▸ **YOUR OBJECTIVE**
Below are several entries. Transcribe exactly those lines that fall from the one with "ATOM 62 C C" through the one with "ATOM 68 N N", end lines included.

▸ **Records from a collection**
•••

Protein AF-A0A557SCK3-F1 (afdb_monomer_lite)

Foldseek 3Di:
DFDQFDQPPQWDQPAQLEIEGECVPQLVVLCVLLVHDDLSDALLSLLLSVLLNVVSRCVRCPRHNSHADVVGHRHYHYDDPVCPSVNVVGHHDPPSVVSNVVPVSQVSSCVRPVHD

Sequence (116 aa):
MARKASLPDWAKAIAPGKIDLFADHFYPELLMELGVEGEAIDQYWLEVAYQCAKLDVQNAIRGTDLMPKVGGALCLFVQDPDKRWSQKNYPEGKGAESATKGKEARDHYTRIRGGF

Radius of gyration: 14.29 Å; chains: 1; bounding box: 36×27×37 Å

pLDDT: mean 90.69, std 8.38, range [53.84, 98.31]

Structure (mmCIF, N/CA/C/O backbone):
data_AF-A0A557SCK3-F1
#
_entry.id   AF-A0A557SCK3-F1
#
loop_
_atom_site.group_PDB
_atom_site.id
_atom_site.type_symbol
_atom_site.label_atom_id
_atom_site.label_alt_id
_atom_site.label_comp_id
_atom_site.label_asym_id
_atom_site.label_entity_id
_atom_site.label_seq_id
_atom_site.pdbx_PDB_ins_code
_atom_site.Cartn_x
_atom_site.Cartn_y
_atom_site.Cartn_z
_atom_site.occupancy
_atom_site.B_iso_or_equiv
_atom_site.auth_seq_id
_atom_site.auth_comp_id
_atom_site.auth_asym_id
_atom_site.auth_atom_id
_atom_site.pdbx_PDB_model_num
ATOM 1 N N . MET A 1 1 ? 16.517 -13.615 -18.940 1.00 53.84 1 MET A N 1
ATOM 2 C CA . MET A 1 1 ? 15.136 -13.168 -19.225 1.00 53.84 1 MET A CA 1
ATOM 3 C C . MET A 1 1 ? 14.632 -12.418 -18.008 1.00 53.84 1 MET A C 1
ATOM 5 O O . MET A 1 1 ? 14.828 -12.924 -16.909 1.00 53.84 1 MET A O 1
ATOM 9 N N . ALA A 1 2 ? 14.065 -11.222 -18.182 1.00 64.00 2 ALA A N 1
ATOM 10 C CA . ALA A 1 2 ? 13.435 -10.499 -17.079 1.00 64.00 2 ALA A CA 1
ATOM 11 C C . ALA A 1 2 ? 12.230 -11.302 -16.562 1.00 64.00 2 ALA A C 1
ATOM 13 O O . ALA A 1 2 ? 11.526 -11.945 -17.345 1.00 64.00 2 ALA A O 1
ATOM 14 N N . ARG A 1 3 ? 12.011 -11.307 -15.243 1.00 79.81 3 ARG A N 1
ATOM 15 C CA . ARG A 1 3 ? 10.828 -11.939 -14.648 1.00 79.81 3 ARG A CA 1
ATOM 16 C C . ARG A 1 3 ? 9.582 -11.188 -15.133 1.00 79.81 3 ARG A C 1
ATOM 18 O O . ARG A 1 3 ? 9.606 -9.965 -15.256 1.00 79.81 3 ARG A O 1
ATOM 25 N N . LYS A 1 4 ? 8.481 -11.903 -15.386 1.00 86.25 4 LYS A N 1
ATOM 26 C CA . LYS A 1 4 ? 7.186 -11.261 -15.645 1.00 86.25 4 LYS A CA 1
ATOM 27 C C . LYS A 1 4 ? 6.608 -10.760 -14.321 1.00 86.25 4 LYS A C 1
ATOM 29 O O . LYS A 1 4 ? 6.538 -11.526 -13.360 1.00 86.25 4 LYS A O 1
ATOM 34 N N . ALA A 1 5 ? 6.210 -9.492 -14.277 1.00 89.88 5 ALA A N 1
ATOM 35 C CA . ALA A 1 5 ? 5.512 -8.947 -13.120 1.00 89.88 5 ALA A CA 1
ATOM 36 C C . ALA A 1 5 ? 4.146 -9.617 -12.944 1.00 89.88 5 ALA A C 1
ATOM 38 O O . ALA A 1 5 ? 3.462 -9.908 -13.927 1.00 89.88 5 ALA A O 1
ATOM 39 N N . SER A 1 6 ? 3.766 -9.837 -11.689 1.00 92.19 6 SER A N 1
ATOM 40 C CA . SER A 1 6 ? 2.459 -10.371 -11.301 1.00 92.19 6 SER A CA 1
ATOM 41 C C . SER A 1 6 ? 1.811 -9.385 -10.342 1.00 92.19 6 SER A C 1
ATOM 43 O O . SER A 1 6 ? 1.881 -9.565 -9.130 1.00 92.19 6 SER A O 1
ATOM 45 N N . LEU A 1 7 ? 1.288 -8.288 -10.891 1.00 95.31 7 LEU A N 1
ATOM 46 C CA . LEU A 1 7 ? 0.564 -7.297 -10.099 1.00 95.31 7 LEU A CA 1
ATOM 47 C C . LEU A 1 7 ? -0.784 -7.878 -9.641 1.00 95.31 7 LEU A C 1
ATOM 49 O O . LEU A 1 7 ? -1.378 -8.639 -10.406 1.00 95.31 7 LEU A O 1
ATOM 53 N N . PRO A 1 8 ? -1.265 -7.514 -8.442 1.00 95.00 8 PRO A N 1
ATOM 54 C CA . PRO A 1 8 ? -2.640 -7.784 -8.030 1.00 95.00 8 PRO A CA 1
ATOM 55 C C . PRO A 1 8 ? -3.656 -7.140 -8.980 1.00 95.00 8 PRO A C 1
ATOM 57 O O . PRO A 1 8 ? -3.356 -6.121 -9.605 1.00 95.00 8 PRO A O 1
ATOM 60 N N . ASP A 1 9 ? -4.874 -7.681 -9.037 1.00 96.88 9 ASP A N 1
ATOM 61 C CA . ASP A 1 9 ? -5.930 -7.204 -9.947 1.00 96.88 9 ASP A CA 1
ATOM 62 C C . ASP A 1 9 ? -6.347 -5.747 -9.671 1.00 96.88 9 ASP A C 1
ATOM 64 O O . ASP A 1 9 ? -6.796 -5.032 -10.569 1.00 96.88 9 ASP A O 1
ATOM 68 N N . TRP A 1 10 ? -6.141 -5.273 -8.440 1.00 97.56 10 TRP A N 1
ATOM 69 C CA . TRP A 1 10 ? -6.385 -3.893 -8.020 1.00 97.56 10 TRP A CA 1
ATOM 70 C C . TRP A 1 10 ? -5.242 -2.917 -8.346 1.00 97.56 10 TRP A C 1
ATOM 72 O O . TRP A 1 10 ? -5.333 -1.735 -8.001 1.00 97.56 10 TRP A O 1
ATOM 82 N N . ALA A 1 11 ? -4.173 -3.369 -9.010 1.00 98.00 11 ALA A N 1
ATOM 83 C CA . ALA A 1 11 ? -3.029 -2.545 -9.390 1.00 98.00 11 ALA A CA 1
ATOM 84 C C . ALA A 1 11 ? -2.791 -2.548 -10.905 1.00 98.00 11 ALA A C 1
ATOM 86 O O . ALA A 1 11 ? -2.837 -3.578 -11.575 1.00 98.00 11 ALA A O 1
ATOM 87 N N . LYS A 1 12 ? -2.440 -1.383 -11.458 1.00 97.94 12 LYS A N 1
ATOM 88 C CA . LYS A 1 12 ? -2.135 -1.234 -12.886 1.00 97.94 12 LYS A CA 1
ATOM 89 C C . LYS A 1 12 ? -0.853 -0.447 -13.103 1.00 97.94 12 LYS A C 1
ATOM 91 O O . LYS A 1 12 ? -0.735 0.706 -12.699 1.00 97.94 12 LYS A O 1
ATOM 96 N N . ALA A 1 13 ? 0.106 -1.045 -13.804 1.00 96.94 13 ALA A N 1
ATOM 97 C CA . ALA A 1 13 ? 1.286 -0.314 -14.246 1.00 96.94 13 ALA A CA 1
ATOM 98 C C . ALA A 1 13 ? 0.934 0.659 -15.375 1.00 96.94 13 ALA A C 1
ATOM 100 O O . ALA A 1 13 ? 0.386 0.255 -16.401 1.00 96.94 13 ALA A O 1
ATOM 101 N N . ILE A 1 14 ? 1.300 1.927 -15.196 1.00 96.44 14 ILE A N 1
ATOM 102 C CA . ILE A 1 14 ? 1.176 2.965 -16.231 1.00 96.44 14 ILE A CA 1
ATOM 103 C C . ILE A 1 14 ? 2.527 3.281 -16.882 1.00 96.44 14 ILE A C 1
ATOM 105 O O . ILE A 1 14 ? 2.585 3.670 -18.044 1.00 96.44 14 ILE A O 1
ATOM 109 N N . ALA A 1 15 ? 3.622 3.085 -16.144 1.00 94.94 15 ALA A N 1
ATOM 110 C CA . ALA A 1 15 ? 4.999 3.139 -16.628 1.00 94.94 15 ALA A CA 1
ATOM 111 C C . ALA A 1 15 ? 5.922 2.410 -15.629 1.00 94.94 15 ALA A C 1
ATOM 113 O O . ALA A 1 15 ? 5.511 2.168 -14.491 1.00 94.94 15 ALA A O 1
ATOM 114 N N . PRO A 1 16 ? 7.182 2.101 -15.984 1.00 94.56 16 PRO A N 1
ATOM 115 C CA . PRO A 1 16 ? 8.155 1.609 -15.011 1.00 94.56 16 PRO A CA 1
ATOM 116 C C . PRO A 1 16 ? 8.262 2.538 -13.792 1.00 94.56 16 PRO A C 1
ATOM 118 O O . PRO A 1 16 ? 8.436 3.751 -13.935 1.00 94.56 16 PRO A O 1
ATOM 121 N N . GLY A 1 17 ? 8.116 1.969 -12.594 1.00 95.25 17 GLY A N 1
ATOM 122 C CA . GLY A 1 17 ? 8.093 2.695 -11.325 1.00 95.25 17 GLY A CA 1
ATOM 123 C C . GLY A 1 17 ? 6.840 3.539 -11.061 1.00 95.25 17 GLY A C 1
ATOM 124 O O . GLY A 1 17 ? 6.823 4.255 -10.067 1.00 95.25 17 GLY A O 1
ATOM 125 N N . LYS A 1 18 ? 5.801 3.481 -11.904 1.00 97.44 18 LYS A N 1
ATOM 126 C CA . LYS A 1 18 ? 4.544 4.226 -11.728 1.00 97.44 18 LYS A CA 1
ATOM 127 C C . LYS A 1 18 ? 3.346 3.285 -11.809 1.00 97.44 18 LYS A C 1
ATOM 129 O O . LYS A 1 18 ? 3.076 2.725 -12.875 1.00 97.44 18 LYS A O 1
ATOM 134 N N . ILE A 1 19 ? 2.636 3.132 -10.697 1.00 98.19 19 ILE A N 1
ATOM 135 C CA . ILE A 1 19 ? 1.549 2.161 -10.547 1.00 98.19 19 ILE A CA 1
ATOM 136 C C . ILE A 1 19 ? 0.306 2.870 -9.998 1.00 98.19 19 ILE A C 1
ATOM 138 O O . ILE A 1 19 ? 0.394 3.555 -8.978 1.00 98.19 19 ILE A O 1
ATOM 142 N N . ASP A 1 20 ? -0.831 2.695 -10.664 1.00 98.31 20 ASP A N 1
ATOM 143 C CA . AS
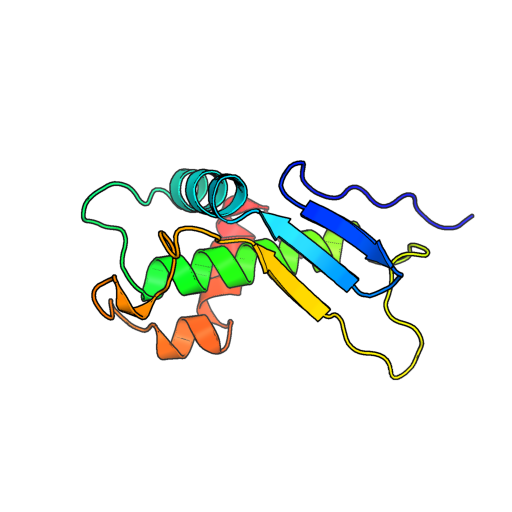P A 1 20 ? -2.147 3.048 -10.127 1.00 98.31 20 ASP A CA 1
ATOM 144 C C . ASP A 1 20 ? -2.629 1.949 -9.174 1.00 98.31 20 ASP A C 1
ATOM 146 O O . ASP A 1 20 ? -2.502 0.762 -9.490 1.00 98.31 20 ASP A O 1
ATOM 150 N N . LEU A 1 21 ? -3.202 2.343 -8.035 1.00 98.31 21 LEU A N 1
ATOM 151 C CA . LEU A 1 21 ? -3.854 1.456 -7.068 1.00 98.31 21 LEU A CA 1
ATOM 152 C C . LEU A 1 21 ? -5.326 1.848 -6.945 1.00 98.31 21 LEU A C 1
ATOM 154 O O . LEU A 1 21 ? -5.623 2.996 -6.618 1.00 98.31 21 LEU A O 1
ATOM 158 N N . PHE A 1 22 ? -6.247 0.916 -7.174 1.00 98.06 22 PHE A N 1
ATOM 159 C CA . PHE A 1 22 ? -7.683 1.188 -7.097 1.00 98.06 22 PHE A CA 1
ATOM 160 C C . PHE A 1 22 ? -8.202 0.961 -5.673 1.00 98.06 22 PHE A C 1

•••

▸ **TASK ANSWER**
ATOM 62 C C . ASP A 1 9 ? -6.347 -5.747 -9.671 1.00 96.88 9 ASP A C 1
ATOM 64 O O . ASP A 1 9 ? -6.796 -5.032 -10.569 1.00 96.88 9 ASP A O 1
ATOM 68 N N . TRP A 1 10 ? -6.141 -5.273 -8.440 1.00 97.56 10 TRP A N 1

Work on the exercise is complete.